Male pileated woodpecker excavating a nesting hole. Photo by B. Thompson, III.

Courtship and Nesting

All woodpeckers peck wood, at least to excavate a nesting cavity. Surprisingly, there are some, notably the flickers and the Melanerpinae (a tribe that includes the red-bellied, red-headed, acorn, and Lewis’s woodpeckers), that seem to do everything but peck into wood for their food. Nevertheless, woodpeckers share some fascinating morphological adaptations that allow them to cling and hammer.

Although most birds have three toes facing forward and one facing back, woodpeckers, all save the three-toed species, have two forward and two back, an arrangement known as zygodactyl.

Social monogamy is the trend in North American woodpeckers; it takes two devoted partners to chisel out a nesting cavity, defend it from interlopers, and tend the brood. Males, in fact, take on the lion’s share of excavation and even incubation and brooding duties in most species.

The nest cavity is usually the male parent’s roost hole, and he continues to sleep in it, incubating the eggs all night and much of the day as well. Nesting as they do in cavities, woodpeckers have no need for egg-camouflaging speckles and blotches; all lay white eggs.

Young woodpeckers are unique in several ways; they are born naked, having no need for insulating down in their warm wooden homes. From this naked state, they acquire their juvenal plumage, and in all but a few species, such as the red-headed woodpecker, this is markedly similar to adult plumage.

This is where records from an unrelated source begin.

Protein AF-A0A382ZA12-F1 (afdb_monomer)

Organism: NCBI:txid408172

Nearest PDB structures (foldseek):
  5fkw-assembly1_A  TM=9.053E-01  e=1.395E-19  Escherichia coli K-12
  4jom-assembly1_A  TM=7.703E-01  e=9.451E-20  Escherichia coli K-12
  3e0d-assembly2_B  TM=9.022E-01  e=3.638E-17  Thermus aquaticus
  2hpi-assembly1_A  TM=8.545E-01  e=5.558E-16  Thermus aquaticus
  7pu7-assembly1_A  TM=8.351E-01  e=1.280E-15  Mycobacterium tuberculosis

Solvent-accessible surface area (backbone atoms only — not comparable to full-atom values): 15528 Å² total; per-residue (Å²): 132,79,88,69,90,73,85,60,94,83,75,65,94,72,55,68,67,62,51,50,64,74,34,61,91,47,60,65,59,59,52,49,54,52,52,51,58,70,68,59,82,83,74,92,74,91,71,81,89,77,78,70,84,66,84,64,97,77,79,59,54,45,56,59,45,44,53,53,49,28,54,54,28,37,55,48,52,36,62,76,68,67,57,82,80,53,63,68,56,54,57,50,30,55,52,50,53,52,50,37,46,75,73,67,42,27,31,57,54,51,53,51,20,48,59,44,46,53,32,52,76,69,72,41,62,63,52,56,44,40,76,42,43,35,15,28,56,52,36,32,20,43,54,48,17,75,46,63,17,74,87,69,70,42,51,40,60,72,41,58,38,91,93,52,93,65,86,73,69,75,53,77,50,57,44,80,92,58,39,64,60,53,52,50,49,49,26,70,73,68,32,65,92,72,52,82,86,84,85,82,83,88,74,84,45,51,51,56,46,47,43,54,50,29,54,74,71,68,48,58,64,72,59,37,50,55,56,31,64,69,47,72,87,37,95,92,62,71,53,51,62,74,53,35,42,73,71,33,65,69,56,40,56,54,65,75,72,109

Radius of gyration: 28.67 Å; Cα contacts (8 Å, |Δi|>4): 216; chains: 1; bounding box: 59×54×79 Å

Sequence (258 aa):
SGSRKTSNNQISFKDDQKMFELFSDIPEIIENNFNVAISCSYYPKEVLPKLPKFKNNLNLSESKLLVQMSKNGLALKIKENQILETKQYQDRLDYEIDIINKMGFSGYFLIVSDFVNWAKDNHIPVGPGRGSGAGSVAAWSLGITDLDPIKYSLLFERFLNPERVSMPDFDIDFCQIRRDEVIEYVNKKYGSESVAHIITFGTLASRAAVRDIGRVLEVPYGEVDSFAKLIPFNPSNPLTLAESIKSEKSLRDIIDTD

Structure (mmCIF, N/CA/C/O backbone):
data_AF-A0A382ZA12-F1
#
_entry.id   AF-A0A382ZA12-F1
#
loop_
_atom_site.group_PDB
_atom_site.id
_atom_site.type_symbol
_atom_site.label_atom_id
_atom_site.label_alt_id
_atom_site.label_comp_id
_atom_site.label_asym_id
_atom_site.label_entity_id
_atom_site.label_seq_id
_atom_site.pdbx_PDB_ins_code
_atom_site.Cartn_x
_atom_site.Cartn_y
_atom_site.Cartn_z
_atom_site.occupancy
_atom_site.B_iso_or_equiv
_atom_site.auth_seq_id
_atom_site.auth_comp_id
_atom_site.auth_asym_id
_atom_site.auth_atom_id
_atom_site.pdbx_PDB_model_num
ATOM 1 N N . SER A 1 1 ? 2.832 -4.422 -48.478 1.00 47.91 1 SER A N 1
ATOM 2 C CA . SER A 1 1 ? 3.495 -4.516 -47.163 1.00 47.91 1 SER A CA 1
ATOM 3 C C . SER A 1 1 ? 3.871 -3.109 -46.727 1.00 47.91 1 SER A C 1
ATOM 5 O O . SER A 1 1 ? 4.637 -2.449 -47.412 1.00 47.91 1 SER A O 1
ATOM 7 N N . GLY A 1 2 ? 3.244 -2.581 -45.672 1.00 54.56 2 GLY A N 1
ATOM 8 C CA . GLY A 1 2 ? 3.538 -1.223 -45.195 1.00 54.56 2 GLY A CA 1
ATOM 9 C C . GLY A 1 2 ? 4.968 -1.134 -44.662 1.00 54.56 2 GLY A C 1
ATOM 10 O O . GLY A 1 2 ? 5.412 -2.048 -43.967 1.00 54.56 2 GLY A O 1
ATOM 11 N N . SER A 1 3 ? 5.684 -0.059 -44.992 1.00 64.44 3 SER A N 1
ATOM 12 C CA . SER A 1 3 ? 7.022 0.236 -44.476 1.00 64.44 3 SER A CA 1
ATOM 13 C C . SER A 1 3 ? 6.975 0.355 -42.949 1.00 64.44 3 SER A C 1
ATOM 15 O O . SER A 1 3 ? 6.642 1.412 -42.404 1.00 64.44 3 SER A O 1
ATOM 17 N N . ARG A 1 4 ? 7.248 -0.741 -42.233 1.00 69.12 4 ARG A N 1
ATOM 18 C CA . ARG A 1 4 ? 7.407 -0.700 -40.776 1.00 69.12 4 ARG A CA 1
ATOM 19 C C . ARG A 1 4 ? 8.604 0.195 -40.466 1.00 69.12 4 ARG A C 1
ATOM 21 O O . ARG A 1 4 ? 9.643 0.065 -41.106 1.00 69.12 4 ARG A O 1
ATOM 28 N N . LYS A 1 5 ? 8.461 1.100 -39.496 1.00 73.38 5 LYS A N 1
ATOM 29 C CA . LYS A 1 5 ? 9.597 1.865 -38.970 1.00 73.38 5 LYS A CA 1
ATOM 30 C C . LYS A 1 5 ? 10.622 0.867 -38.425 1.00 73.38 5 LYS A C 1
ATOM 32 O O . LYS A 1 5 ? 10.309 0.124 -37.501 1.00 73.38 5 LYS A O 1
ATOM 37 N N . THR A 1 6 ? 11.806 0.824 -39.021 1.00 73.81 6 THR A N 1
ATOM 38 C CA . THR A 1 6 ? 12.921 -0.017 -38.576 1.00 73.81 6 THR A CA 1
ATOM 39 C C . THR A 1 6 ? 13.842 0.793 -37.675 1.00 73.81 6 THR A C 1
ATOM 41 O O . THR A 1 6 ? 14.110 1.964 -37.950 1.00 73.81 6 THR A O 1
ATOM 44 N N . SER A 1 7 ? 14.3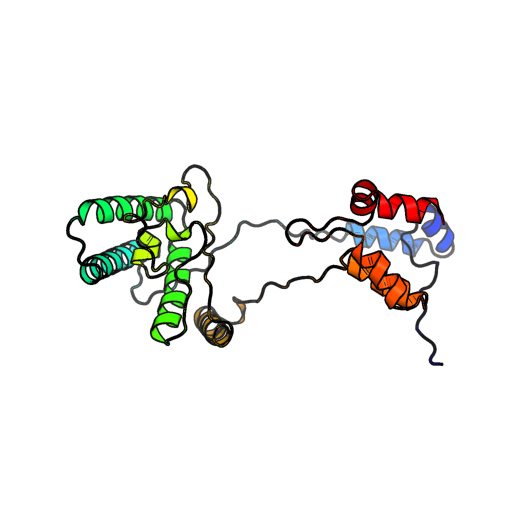40 0.184 -36.602 1.00 78.62 7 SER A N 1
ATOM 45 C CA . SER A 1 7 ? 15.417 0.769 -35.803 1.00 78.62 7 SER A CA 1
ATOM 46 C C . SER A 1 7 ? 16.707 0.822 -36.625 1.00 78.62 7 SER A C 1
ATOM 48 O O . SER A 1 7 ? 17.007 -0.104 -37.375 1.00 78.62 7 SER A O 1
ATOM 50 N N . ASN A 1 8 ? 17.474 1.903 -36.490 1.00 82.88 8 ASN A N 1
ATOM 51 C CA . ASN A 1 8 ? 18.813 1.998 -37.061 1.00 82.88 8 ASN A CA 1
ATOM 52 C C . ASN A 1 8 ? 19.801 1.296 -36.117 1.00 82.88 8 ASN A C 1
ATOM 54 O O . ASN A 1 8 ? 19.809 1.577 -34.920 1.00 82.88 8 ASN A O 1
ATOM 58 N N . ASN A 1 9 ? 20.660 0.432 -36.659 1.00 84.81 9 ASN A N 1
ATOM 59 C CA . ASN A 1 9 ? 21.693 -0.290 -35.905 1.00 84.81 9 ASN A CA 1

Their bills are adorned with touch-sensitive whitish corner flanges, easy for the parents to see in a darkened cavity, and their eyes remain sealed for 10 days or more. Early development concentrates instead on the legs and feet, which are outsized and strong and can carry the naked, still-blind young up the inside of the cavity to clamor for food.

Pileated woodpecker nest, photo by Shutterstock.

Habitat

Except for the desert-adapted Gila woodpecker and gilded flicker, all North American woodpeckers depend on trees, either in small groves or large, unbroken tracts. The endangered red-cockaded woodpecker, estimated to number about 14,000 individuals, depends on mature pines. Most other woodpecker species are noteworthy for their adaptability; the pileated woodpecker is a prime example.

Once thought to be a reclusive bird of the wilderness, this great, crested giant has embraced the patchwork of second-growth forest that has replaced farmland in much of the country’s interior and can even be seen nesting in suburban woodlots throughout much of the South.

Downy woodpecker photo by B. Wunderlich

Perhaps the most delightful characteristic of woodpeckers as a family is their visibility. Even in the quietest winter woodland, these discreet residents betray themselves with intermittent taps as they hitch and work over the tree trunks. Imagine the available surface area on all the tree trunks in a forest, realize that every inch may hold food for a woodpecker, and you begin to have an idea why so many different species and individuals can coexist in a small patch of woodland.

An average feeding station can host three or even six species at once; woodpeckers gladly accept our offers of food year-round. Though most are inclined toward wariness, they soon adjust to our rhythms of movement and observation, and often bring shrill young to our doorsteps to be fed as the summer wears toward autumn.

The red-bellied woodpecker has taken our food-spiked welcome literally, to enthusiastically extend its breeding range from a former stronghold in the Southeast to as far north as southern Ontario. Yet we must be careful not to take woodpeckers or their presence for granted.